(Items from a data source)
*** Begin section ***

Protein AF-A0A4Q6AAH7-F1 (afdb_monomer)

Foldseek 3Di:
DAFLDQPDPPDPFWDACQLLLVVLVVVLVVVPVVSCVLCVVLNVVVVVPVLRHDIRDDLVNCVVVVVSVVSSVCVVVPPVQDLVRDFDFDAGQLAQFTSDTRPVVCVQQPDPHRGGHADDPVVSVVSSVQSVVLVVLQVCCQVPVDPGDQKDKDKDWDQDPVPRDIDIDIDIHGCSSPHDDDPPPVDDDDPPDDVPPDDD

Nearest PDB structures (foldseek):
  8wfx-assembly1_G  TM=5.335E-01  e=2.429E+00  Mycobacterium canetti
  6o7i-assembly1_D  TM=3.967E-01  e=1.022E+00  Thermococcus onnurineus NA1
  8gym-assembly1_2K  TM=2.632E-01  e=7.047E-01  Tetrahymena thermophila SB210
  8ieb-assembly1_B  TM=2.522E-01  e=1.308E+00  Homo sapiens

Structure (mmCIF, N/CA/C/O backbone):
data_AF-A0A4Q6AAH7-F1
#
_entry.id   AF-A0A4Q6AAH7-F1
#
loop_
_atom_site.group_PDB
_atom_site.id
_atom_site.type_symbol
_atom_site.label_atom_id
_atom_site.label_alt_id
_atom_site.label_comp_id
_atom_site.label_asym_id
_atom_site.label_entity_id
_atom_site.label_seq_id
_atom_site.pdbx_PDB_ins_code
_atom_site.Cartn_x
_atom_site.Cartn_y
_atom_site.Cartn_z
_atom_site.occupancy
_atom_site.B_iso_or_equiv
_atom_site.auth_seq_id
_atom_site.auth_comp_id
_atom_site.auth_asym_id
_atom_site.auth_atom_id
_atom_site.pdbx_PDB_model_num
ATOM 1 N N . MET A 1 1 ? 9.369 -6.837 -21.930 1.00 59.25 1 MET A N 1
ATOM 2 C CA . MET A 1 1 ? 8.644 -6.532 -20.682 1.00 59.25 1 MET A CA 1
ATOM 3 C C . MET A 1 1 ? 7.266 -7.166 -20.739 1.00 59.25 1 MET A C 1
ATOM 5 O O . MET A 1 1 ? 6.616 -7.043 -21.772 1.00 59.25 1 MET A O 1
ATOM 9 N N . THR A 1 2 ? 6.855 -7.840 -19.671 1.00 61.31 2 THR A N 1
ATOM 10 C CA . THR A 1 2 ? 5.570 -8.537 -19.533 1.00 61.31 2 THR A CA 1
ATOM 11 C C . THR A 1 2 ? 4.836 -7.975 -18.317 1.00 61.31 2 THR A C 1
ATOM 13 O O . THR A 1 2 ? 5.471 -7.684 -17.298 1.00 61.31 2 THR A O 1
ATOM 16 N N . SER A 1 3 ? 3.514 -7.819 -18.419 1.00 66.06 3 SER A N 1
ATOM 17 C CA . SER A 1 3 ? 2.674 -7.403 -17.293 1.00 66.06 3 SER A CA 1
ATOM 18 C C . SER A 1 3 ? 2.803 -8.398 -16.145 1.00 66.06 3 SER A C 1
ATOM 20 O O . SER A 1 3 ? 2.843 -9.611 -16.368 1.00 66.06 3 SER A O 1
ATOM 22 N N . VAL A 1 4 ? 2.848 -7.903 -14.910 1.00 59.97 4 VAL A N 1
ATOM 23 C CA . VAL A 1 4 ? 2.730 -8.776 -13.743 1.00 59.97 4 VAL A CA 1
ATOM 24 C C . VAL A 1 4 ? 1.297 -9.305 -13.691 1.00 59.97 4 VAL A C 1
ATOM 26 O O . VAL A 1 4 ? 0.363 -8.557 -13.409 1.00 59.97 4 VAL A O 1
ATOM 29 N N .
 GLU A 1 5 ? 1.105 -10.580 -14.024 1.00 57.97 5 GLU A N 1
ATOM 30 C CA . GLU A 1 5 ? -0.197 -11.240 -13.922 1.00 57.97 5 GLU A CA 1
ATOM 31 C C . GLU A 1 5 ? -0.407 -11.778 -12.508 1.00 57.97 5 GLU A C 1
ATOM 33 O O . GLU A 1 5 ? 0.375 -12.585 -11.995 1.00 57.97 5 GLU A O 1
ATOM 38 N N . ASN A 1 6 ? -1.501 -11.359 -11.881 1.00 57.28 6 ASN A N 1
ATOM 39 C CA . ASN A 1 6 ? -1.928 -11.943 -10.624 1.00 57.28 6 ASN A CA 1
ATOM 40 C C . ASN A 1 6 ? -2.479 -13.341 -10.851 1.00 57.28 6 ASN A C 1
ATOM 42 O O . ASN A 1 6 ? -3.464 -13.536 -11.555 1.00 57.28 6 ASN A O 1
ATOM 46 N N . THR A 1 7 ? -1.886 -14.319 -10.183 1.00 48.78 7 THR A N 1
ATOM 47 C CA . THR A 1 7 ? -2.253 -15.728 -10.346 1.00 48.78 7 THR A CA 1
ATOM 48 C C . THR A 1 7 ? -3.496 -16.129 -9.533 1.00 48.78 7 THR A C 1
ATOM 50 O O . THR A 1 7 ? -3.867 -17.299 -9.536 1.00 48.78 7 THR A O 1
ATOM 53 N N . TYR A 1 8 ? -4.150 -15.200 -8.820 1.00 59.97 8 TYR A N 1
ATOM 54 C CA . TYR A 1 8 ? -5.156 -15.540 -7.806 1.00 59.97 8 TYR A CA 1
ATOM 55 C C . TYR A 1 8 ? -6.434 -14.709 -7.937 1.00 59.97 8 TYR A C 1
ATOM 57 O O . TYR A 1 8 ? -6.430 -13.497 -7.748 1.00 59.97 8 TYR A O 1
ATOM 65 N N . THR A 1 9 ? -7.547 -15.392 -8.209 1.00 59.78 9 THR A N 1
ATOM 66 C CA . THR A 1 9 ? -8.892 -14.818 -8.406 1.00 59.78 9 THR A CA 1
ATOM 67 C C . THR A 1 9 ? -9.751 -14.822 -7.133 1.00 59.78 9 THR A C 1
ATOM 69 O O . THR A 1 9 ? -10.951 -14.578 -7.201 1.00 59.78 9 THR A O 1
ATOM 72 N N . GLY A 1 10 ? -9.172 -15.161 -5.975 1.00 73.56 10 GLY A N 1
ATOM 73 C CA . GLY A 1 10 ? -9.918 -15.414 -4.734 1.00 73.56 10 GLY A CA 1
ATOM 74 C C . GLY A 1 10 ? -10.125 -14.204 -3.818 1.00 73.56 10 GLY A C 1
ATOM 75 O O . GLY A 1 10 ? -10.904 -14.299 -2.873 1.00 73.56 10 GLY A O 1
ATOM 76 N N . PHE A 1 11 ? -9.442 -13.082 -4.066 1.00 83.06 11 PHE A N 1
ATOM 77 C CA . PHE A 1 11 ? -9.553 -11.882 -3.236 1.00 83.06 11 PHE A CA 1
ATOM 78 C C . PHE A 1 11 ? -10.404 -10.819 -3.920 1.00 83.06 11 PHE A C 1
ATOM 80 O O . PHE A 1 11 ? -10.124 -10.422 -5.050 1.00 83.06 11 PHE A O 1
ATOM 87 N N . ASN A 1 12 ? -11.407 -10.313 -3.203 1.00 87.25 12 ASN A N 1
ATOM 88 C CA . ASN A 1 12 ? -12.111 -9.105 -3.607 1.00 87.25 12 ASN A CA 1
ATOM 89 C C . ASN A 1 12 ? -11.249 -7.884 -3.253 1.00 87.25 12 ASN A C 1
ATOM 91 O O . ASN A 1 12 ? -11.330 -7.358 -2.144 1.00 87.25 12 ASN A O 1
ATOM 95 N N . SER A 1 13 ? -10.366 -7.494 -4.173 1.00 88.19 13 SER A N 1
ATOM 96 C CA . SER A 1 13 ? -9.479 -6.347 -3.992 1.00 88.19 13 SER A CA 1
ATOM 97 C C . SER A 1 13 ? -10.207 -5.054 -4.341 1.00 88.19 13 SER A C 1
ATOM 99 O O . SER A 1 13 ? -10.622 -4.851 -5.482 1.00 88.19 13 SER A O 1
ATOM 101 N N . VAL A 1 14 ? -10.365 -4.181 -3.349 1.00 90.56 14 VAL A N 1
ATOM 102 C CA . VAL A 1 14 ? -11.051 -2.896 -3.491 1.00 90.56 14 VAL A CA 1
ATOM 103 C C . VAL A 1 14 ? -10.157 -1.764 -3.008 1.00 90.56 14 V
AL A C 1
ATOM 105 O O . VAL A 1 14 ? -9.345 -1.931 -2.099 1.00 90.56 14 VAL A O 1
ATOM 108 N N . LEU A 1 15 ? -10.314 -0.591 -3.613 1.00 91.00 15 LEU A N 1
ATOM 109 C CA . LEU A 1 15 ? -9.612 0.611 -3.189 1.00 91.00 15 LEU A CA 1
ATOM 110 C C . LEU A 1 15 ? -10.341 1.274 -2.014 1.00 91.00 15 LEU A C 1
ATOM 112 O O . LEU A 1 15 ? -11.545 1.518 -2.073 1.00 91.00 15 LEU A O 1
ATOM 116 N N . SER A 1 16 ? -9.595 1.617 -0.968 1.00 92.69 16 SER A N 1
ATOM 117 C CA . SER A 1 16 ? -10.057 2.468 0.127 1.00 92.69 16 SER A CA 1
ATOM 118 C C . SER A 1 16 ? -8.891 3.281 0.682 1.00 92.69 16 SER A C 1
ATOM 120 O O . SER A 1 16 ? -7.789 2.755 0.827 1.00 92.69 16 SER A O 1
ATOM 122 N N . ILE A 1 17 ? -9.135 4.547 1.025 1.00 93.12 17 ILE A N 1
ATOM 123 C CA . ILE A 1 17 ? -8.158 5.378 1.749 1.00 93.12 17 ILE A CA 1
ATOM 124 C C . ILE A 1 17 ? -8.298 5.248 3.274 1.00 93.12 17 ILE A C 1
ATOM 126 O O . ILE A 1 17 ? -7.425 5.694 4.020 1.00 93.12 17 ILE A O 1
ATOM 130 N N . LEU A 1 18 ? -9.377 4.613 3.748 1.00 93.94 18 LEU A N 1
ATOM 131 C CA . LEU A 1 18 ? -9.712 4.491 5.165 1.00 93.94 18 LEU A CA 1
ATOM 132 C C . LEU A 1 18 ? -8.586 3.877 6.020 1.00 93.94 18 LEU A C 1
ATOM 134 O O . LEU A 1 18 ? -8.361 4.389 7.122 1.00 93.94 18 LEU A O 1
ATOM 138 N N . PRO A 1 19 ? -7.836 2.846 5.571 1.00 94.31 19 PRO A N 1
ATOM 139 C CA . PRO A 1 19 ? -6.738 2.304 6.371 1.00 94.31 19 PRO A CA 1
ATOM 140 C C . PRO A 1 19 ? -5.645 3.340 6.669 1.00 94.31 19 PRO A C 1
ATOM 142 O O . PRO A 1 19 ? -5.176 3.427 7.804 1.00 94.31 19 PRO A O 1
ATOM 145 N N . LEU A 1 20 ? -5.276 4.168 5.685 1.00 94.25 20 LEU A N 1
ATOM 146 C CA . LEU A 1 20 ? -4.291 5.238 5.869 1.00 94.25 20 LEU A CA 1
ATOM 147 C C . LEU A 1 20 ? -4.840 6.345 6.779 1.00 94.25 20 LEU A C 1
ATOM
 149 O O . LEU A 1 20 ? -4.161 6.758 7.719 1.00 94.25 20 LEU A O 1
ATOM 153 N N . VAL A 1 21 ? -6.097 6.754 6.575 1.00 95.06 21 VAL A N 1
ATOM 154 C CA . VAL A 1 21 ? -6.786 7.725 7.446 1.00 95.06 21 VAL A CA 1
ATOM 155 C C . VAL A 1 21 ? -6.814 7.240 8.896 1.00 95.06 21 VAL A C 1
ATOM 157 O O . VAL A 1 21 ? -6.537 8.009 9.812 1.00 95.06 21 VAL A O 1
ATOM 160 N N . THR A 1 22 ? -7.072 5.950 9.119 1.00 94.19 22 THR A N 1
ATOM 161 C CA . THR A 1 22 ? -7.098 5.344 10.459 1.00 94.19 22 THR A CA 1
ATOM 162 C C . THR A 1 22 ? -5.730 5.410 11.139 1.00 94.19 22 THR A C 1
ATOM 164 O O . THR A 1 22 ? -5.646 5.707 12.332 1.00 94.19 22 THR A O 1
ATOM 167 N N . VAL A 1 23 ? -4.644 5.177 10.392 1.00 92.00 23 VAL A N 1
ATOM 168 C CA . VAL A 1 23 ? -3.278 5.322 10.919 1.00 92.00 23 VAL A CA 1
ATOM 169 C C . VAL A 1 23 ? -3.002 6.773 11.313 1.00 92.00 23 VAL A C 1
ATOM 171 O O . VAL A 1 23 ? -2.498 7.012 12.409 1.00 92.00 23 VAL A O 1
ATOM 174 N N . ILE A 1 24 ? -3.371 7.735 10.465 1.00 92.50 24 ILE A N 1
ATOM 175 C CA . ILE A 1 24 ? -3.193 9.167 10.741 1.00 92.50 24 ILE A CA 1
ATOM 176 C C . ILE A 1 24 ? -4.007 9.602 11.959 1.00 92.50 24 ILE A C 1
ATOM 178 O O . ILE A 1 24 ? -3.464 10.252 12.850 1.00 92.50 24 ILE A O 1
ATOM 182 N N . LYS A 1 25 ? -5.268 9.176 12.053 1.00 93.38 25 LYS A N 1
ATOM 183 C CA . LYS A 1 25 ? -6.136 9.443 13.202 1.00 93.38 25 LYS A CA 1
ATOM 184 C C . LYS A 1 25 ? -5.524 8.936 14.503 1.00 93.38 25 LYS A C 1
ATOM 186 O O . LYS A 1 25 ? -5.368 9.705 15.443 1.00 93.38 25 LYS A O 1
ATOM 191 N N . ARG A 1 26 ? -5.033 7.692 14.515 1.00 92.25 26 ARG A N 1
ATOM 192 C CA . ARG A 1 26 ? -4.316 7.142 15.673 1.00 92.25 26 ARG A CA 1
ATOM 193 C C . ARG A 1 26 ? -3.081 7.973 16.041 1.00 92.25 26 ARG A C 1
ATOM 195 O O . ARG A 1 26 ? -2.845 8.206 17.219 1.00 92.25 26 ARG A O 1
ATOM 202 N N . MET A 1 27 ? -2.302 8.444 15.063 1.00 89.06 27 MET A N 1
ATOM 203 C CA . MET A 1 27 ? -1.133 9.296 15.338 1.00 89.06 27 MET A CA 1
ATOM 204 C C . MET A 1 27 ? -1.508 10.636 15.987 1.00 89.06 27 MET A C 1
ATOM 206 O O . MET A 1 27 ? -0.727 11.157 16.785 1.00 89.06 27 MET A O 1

*** End section ***

Task details →
Return, word for word, the lines of the data above from the line with "149 O O . LEU" through the line with "ATOM 175 C CA", inclusive.

Solution to this exercise →
 149 O O . LEU A 1 20 ? -4.161 6.758 7.719 1.00 94.25 20 LEU A O 1
ATOM 153 N N . VAL A 1 21 ? -6.097 6.754 6.575 1.00 95.06 21 VAL A N 1
ATOM 154 C CA . VAL A 1 21 ? -6.786 7.725 7.446 1.00 95.06 21 VAL A CA 1
ATOM 155 C C . VAL A 1 21 ? -6.814 7.240 8.896 1.00 95.06 21 VAL A C 1
ATOM 157 O O . VAL A 1 21 ? -6.537 8.009 9.812 1.00 95.06 21 VAL A O 1
ATOM 160 N N . THR A 1 22 ? -7.072 5.950 9.119 1.00 94.19 22 THR A N 1
ATOM 161 C CA . THR A 1 22 ? -7.098 5.344 10.459 1.00 94.19 22 THR A CA 1
ATOM 162 C C . THR A 1 22 ? -5.730 5.410 11.139 1.00 94.19 22 THR A C 1
ATOM 164 O O . THR A 1 22 ? -5.646 5.707 12.332 1.00 94.19 22 THR A O 1
ATOM 167 N N . VAL A 1 23 ? -4.644 5.177 10.392 1.00 92.00 23 VAL A N 1
ATOM 168 C CA . VAL A 1 23 ? -3.278 5.322 10.919 1.00 92.00 23 VAL A CA 1
ATOM 169 C C . VAL A 1 23 ? -3.002 6.773 11.313 1.00 92.00 23 VAL A C 1
ATOM 171 O O . VAL A 1 23 ? -2.498 7.012 12.409 1.00 92.00 23 VAL A O 1
ATOM 174 N N . ILE A 1 24 ? -3.371 7.735 10.465 1.00 92.50 24 ILE A N 1
ATOM 175 C CA . ILE A 1 24 ? -3.193 9.167 10.741 1.00 92.50 24 ILE A CA 1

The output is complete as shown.